Friday, March 13, 2009

Half-Assing It

I went to the local equine fair and trade show today to browse the tack vendors. It was considerably smaller this year than it has been the past few times I’ve come; I imagine the sorry state of the economy played a big role in the drop in attendance and sellers’ booths alike. After being disappointed that I couldn’t find anything worth wasting money on, I headed out to the barns to see the horseflesh. And was extremely disheartened.

It seems that several local breeders thought that this would be a golden opportunity to unload the previous year’s youngstock. Rather than presenting their colts properly, they pulled their poor, nasty, skinny, wormy babies straight out of the pasture and stuck them in tiny exhibitors’ stalls with a $500 price tag. Quite frankly, most of the ones I saw weren’t even worth that. Nearly all of the animals were poor specimens of their breed in the conformation and pedigree departments, and that’s already a big strike against them. I’m a huge proponent of responsible breeding: a quality animal is much more likely to fetch a high price, be talented at a job, get a good home, and avoid a double-decker trailer with a one-way ticket to a Mexican slaughterhouse. Presentation is all-important, too. These colts were almost unfailingly skinny, with ribs and hipbones hiding underneath their remarkably rough, puffy, shaggy coats which hadn’t seen a curry in months, if ever. Their feet were long, cracked, and jagged. Their eyes were white and spooked. They had little or no bedding in their stalls—just chipped asphalt soiled with their own shit…their owners must really care about their comfort. Not to mention that this set-up certainly wasn’t one that would make me want to buy a horse.

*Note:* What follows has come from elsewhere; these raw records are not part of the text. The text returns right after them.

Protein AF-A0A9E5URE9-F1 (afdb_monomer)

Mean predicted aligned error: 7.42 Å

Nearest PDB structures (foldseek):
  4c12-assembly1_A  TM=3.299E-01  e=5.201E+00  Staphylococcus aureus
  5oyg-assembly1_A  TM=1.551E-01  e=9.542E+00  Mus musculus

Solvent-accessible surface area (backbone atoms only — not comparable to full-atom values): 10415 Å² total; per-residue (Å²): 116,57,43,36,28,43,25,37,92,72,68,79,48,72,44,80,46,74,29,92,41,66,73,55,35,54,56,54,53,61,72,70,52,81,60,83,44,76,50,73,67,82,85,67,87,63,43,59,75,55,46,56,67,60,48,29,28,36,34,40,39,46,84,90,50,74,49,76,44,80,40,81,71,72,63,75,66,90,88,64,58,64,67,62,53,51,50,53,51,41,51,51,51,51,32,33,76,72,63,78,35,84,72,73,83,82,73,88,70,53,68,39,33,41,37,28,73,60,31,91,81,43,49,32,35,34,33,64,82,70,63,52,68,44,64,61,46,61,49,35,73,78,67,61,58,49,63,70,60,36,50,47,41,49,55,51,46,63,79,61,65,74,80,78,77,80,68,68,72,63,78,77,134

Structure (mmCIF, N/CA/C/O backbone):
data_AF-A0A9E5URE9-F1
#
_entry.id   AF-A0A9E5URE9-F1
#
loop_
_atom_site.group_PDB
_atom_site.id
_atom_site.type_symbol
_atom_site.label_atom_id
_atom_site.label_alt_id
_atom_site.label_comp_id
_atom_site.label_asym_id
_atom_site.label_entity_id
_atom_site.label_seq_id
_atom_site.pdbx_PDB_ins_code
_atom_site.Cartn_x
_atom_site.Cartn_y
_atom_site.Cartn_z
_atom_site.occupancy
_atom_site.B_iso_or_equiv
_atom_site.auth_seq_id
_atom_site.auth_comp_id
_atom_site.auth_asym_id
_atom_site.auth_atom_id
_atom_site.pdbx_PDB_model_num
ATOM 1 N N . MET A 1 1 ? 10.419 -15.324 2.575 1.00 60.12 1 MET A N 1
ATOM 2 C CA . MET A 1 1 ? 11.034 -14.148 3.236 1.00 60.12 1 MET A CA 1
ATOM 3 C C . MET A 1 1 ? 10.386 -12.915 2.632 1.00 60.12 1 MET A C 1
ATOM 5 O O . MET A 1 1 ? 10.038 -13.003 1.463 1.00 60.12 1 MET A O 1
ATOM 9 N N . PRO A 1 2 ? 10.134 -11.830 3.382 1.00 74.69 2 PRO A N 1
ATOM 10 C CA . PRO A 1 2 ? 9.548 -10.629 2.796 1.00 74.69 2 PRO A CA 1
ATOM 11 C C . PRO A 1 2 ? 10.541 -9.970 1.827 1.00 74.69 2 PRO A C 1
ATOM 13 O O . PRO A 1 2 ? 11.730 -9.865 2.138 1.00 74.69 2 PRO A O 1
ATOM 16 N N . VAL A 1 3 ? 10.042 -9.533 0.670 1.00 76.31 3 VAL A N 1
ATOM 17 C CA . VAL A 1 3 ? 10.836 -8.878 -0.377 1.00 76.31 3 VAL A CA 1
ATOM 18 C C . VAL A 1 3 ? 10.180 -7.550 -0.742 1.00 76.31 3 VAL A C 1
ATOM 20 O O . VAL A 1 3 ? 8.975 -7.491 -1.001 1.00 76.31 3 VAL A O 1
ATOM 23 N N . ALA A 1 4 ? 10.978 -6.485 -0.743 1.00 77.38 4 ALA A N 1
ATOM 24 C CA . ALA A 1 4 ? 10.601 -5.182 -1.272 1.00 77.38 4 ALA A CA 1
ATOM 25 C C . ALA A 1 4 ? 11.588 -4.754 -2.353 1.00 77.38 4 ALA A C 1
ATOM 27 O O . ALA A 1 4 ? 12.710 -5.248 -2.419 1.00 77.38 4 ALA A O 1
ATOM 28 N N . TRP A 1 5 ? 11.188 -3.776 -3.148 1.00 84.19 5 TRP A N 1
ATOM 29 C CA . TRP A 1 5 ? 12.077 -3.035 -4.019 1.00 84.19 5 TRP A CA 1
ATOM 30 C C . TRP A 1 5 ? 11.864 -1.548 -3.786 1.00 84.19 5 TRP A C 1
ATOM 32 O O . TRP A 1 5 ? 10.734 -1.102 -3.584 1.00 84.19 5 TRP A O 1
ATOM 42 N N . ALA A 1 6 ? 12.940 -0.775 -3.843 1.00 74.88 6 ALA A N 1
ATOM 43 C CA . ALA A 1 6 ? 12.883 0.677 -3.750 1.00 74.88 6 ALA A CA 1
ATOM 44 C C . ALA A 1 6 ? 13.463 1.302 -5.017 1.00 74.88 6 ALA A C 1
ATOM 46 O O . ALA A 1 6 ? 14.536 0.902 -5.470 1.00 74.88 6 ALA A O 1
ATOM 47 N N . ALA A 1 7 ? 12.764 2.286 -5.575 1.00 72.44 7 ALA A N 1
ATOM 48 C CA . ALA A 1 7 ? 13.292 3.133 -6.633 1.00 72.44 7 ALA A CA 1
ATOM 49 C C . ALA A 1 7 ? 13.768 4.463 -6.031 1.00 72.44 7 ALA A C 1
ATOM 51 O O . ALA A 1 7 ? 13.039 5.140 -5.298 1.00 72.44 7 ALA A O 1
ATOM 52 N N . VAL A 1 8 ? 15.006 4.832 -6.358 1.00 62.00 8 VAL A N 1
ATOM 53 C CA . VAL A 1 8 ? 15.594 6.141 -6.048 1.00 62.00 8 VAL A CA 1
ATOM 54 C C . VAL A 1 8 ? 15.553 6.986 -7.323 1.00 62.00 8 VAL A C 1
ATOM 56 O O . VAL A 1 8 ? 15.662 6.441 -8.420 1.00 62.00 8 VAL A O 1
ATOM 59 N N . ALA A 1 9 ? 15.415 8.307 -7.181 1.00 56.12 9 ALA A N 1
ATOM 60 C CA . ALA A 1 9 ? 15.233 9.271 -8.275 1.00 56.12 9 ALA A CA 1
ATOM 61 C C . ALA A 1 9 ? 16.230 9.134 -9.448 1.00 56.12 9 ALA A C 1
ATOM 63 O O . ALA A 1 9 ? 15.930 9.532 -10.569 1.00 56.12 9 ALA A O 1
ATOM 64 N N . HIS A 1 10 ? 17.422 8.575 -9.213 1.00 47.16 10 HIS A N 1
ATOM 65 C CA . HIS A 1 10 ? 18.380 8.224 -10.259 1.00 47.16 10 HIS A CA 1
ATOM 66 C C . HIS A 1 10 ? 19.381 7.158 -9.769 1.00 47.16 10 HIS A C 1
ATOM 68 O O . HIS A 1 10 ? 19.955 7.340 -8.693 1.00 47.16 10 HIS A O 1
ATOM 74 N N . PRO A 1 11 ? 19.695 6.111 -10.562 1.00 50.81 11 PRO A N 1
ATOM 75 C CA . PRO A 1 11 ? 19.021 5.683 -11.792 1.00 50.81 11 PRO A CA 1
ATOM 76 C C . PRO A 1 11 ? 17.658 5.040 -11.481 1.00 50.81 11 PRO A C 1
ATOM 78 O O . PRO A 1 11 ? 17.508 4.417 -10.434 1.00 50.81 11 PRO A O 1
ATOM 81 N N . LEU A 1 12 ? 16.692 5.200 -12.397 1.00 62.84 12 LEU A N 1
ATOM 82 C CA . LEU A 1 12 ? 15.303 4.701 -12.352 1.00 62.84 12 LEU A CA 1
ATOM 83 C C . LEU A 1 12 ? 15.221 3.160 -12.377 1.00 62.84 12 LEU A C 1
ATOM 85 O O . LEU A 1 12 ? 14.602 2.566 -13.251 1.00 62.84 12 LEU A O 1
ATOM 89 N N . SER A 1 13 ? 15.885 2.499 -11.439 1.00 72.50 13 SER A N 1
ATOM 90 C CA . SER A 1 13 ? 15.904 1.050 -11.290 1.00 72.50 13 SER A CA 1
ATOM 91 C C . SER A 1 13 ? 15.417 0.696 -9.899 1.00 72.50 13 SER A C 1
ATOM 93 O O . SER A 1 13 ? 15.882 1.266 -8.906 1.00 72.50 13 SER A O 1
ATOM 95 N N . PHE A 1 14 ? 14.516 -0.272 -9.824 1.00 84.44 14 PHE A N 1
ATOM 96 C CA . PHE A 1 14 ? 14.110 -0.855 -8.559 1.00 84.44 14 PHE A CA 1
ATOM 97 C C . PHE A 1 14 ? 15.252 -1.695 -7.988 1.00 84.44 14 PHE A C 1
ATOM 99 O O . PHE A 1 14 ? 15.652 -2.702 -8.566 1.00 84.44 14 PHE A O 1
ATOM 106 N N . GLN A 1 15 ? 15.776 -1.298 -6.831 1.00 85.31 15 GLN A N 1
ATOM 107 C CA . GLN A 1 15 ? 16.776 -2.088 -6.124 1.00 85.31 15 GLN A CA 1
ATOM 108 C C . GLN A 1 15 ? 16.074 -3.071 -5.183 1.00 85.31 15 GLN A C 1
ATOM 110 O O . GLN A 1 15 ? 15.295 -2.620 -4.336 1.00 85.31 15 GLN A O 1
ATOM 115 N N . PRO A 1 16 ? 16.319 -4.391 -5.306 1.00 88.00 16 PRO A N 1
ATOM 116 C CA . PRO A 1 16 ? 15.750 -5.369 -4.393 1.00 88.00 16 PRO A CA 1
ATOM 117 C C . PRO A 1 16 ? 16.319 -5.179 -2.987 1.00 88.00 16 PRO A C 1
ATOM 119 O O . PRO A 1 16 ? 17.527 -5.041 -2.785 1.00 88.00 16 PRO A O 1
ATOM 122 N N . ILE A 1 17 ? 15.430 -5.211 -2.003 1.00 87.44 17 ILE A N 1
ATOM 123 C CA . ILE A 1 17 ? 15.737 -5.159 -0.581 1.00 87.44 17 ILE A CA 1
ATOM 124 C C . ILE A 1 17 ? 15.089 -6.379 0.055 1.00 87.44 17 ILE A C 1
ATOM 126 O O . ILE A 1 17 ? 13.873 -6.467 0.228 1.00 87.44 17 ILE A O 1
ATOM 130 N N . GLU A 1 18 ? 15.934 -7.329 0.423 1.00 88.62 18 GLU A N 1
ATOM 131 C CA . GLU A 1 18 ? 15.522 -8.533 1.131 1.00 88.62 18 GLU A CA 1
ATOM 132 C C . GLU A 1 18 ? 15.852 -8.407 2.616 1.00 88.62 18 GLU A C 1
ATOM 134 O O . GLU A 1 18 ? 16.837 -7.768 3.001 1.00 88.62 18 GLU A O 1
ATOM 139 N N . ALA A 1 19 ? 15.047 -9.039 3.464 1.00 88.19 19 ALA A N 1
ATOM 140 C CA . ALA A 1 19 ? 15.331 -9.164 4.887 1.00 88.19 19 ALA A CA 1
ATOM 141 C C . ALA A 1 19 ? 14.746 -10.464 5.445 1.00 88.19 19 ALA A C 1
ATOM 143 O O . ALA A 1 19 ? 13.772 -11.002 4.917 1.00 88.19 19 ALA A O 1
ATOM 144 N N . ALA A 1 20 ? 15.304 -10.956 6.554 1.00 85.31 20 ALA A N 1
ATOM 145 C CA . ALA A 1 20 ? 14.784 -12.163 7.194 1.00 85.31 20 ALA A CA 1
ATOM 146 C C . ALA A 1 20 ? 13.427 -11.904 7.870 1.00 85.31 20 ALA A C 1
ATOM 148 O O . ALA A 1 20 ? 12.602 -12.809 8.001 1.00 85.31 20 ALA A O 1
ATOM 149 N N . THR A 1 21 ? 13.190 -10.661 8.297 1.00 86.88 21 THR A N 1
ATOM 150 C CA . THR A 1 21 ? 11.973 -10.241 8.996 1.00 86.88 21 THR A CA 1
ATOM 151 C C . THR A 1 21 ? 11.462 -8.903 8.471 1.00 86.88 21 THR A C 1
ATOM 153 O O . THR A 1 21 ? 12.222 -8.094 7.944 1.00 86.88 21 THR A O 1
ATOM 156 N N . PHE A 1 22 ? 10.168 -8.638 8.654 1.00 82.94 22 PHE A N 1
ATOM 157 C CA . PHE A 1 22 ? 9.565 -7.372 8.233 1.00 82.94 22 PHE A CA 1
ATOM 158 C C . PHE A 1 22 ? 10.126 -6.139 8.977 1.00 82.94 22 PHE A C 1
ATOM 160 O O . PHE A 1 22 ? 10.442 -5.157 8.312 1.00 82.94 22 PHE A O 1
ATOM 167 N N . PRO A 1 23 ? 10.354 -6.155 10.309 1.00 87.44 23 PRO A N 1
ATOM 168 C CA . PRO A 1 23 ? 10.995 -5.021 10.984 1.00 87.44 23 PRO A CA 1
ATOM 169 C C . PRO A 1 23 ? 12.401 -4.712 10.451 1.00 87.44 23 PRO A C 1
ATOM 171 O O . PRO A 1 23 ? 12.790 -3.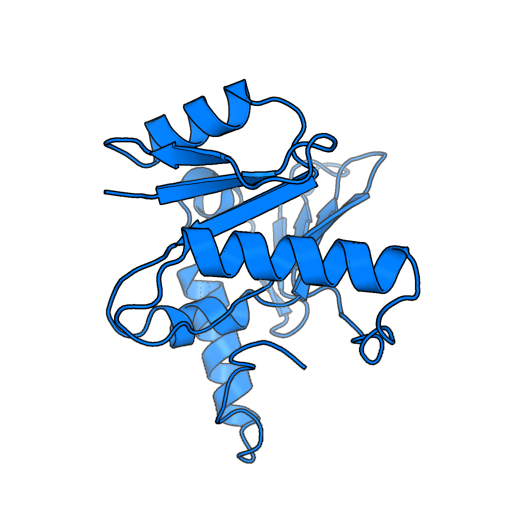551 10.344 1.00 87.44 23 PRO A O 1
ATOM 174 N N . GLU A 1 24 ? 13.164 -5.745 10.086 1.00 89.50 24 GLU A N 1
ATOM 175 C CA . GLU A 1 24 ? 14.466 -5.566 9.445 1.00 89.50 24 GLU A CA 1
ATOM 176 C C . GLU A 1 24 ? 14.325 -4.968 8.038 1.00 89.50 24 GLU A C 1
ATOM 178 O O . GLU A 1 24 ? 15.104 -4.087 7.679 1.00 89.50 24 GLU A O 1
ATOM 183 N N . LEU A 1 25 ? 13.313 -5.387 7.271 1.00 88.50 25 LEU A N 1
ATOM 184 C CA . LEU A 1 25 ? 13.005 -4.820 5.957 1.00 88.50 25 LEU A CA 1
ATOM 185 C C . LEU A 1 25 ? 12.724 -3.316 6.044 1.00 88.50 25 LEU A C 1
ATOM 187 O O . LEU A 1 25 ? 13.318 -2.542 5.300 1.00 88.50 25 LEU A O 1
ATOM 191 N N . VAL A 1 26 ? 11.879 -2.900 6.993 1.00 86.38 26 VAL A N 1
ATOM 192 C CA . VAL A 1 26 ? 11.557 -1.482 7.230 1.00 86.38 26 VAL A CA 1
ATOM 193 C C . VAL A 1 26 ? 12.815 -0.688 7.581 1.00 86.38 26 VAL A C 1
ATOM 195 O O . VAL A 1 26 ? 13.043 0.380 7.023 1.00 86.38 26 VAL A O 1
ATOM 198 N N . LYS A 1 27 ? 13.680 -1.229 8.448 1.00 88.81 27 LYS A N 1
ATOM 199 C CA . LYS A 1 27 ? 14.954 -0.583 8.796 1.00 88.81 27 LYS A CA 1
ATOM 200 C C . LYS A 1 27 ? 15.889 -0.439 7.588 1.00 88.81 27 LYS A C 1
ATOM 202 O O . LYS A 1 27 ? 16.594 0.559 7.480 1.00 88.81 27 LYS A O 1
ATOM 207 N N . ARG A 1 28 ? 15.932 -1.436 6.698 1.00 89.38 28 ARG A N 1
ATOM 208 C CA . ARG A 1 28 ? 16.737 -1.376 5.468 1.00 89.38 28 ARG A CA 1
ATOM 209 C C . ARG A 1 28 ? 16.171 -0.359 4.479 1.00 89.38 28 ARG A C 1
ATOM 211 O O . ARG A 1 28 ? 16.956 0.378 3.902 1.00 89.38 28 ARG A O 1
ATOM 218 N N . LEU A 1 29 ? 14.847 -0.287 4.335 1.00 86.62 29 LEU A N 1
ATOM 219 C CA . LEU A 1 29 ? 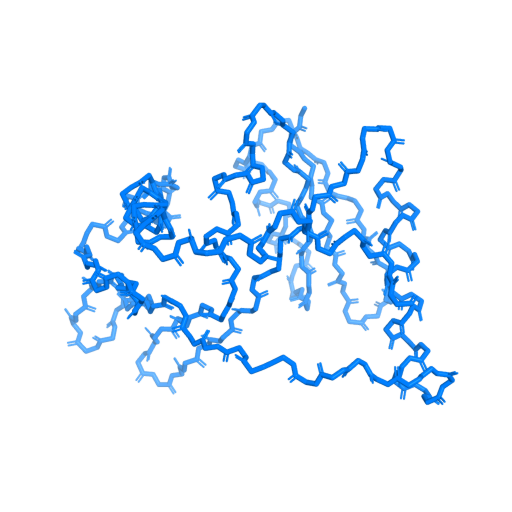14.167 0.727 3.521 1.00 86.62 29 LEU A CA 1
ATOM 220 C C . LEU A 1 29 ? 14.467 2.148 4.016 1.00 86.62 29 LEU A C 1
ATOM 222 O O . LEU A 1 29 ? 14.835 2.996 3.213 1.00 86.62 29 LEU A O 1
ATOM 226 N N . ASP A 1 30 ? 14.395 2.388 5.327 1.00 86.50 30 ASP A N 1
ATOM 227 C CA . ASP A 1 30 ? 14.736 3.686 5.932 1.00 86.50 30 ASP A CA 1
ATOM 228 C C . ASP A 1 30 ? 16.188 4.104 5.629 1.00 86.50 30 ASP A C 1
ATOM 230 O O . ASP A 1 30 ? 16.475 5.260 5.321 1.00 86.50 30 ASP A O 1
ATOM 234 N N . ALA A 1 31 ? 17.112 3.136 5.608 1.00 86.94 31 ALA A N 1
ATOM 235 C CA . ALA A 1 31 ? 18.516 3.377 5.279 1.00 86.94 31 ALA A CA 1
ATOM 236 C C . ALA A 1 31 ? 18.770 3.745 3.801 1.00 86.94 31 ALA A C 1
ATOM 238 O O . ALA A 1 31 ? 19.838 4.278 3.499 1.00 86.94 31 ALA A O 1
ATOM 239 N N . VAL A 1 32 ? 17.821 3.487 2.890 1.00 83.19 32 VAL A N 1
ATOM 240 C CA . VAL A 1 32 ? 17.903 3.933 1.483 1.00 83.19 32 VAL A CA 1
ATOM 241 C C . VAL A 1 32 ? 17.686 5.447 1.366 1.00 83.19 32 VAL A C 1
ATOM 243 O O . VAL A 1 32 ? 18.148 6.068 0.410 1.00 83.19 32 VAL A O 1
ATOM 246 N N . GLY A 1 33 ? 17.052 6.069 2.363 1.00 80.38 33 GLY A N 1
ATOM 247 C CA . GLY A 1 33 ? 16.733 7.491 2.360 1.00 80.38 33 GLY A CA 1
ATOM 248 C C . GLY A 1 33 ? 15.458 7.793 1.573 1.00 80.38 33 GLY A C 1
ATOM 249 O O . GLY A 1 33 ? 14.479 7.051 1.634 1.00 80.38 33 GLY A O 1
ATOM 250 N N . HIS A 1 34 ? 15.437 8.921 0.859 1.00 79.56 34 HIS A N 1
ATOM 251 C CA . HIS A 1 34 ? 14.244 9.346 0.130 1.00 79.56 34 HIS A CA 1
ATOM 252 C C . HIS A 1 34 ? 13.987 8.438 -1.080 1.00 79.56 34 HIS A C 1
ATOM 254 O O . HIS A 1 34 ? 14.814 8.348 -1.987 1.00 79.56 34 HIS A O 1
ATOM 260 N N . THR A 1 35 ? 12.828 7.782 -1.085 1.00 79.88 35 THR A N 1
ATOM 261 C CA . THR A 1 35 ? 12.371 6.899 -2.161 1.00 79.88 35 THR A CA 1
ATOM 262 C C . THR A 1 35 ? 11.161 7.524 -2.839 1.00 79.88 35 THR A C 1
ATOM 264 O O . THR A 1 35 ? 10.242 7.995 -2.171 1.00 79.88 35 THR A O 1
ATOM 267 N N . GLU A 1 36 ? 11.166 7.549 -4.171 1.00 84.06 36 GLU A N 1
ATOM 268 C CA . GLU A 1 36 ? 10.012 8.043 -4.935 1.00 84.06 36 GLU A CA 1
ATOM 269 C C . GLU A 1 36 ? 8.924 6.972 -5.033 1.00 84.06 36 GLU A C 1
ATOM 271 O O . GLU A 1 36 ? 7.732 7.275 -5.087 1.00 84.06 36 GLU A O 1
ATOM 276 N N . GLU A 1 37 ? 9.338 5.704 -5.062 1.00 88.38 37 GLU A N 1
ATOM 277 C CA . GLU A 1 37 ? 8.446 4.572 -5.245 1.00 88.38 37 GLU A CA 1
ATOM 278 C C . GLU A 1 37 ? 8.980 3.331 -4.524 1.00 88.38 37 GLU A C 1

See, the school I come from says that if you’re going to do something, do it right or don’t do it at all. If you’re not passionate about it, it’s just going to bring you heartache. Better to quit than to half-ass it and do a shoddy job. If these people are truly in the horse business because they love it, why wouldn’t they put forth the requisite effort into their stock? Better yet, if they’re in the business to make money (and aren't most people?), then why aren’t they doing everything in their power to ensure a high price for their product? The logic escapes me.

Beyond that, it’s about responsibility, too. When you take a life into your hands (by choosing to have a child or purchase an animal), you become the sole provider for that being. It depends on you for its very life. How can anyone find it acceptable to abuse or neglect a living creature, man or beast? If you can’t—or won’t—care for it, pass it on to someone who will…please.

In addition, I’ve found that if you really invest yourself into a project, you’ll often receive a ripe reward. Let’s go back to the horse example: some of the fillies there were fairly close relatives of my mare, Bones (their sire shares her daddy). One of them was a three-year-old, greenbroke to ride and kinda cute in an ugly-headed sort of way. She was decked out in old, cheap, poorly-fitted tack, however, which wasn’t very becoming. Her coat was as long and thick as a sheepdog’s, and she was thin and unshod besides. In short, even I wasn’t tempted to buy her, despite her relationship to my excellent mare. I was reminded, however, of the circumstances under which I acquired Bones. She, too, was skinny, ugly, and untrained. She was probably a few owners away from the killer, herself. I overpaid for what she was, but even at that she was quite cheap. Some feed and training completely turned her around, however, and I could probably increase my money tenfold if I so chose…but I’d rather keep her, ride her, win on her, and appreciate her. She’s one talented mare—and because I put forth the necessary care and effort, she is being allowed to exhibit her full potential.

But Bones isn’t an anomaly. There are countless others out there—horses and humans alike—who fall through the cracks daily. If only someone would put forth the effort to help them shine. “Good enough,” after all, usually isn’t.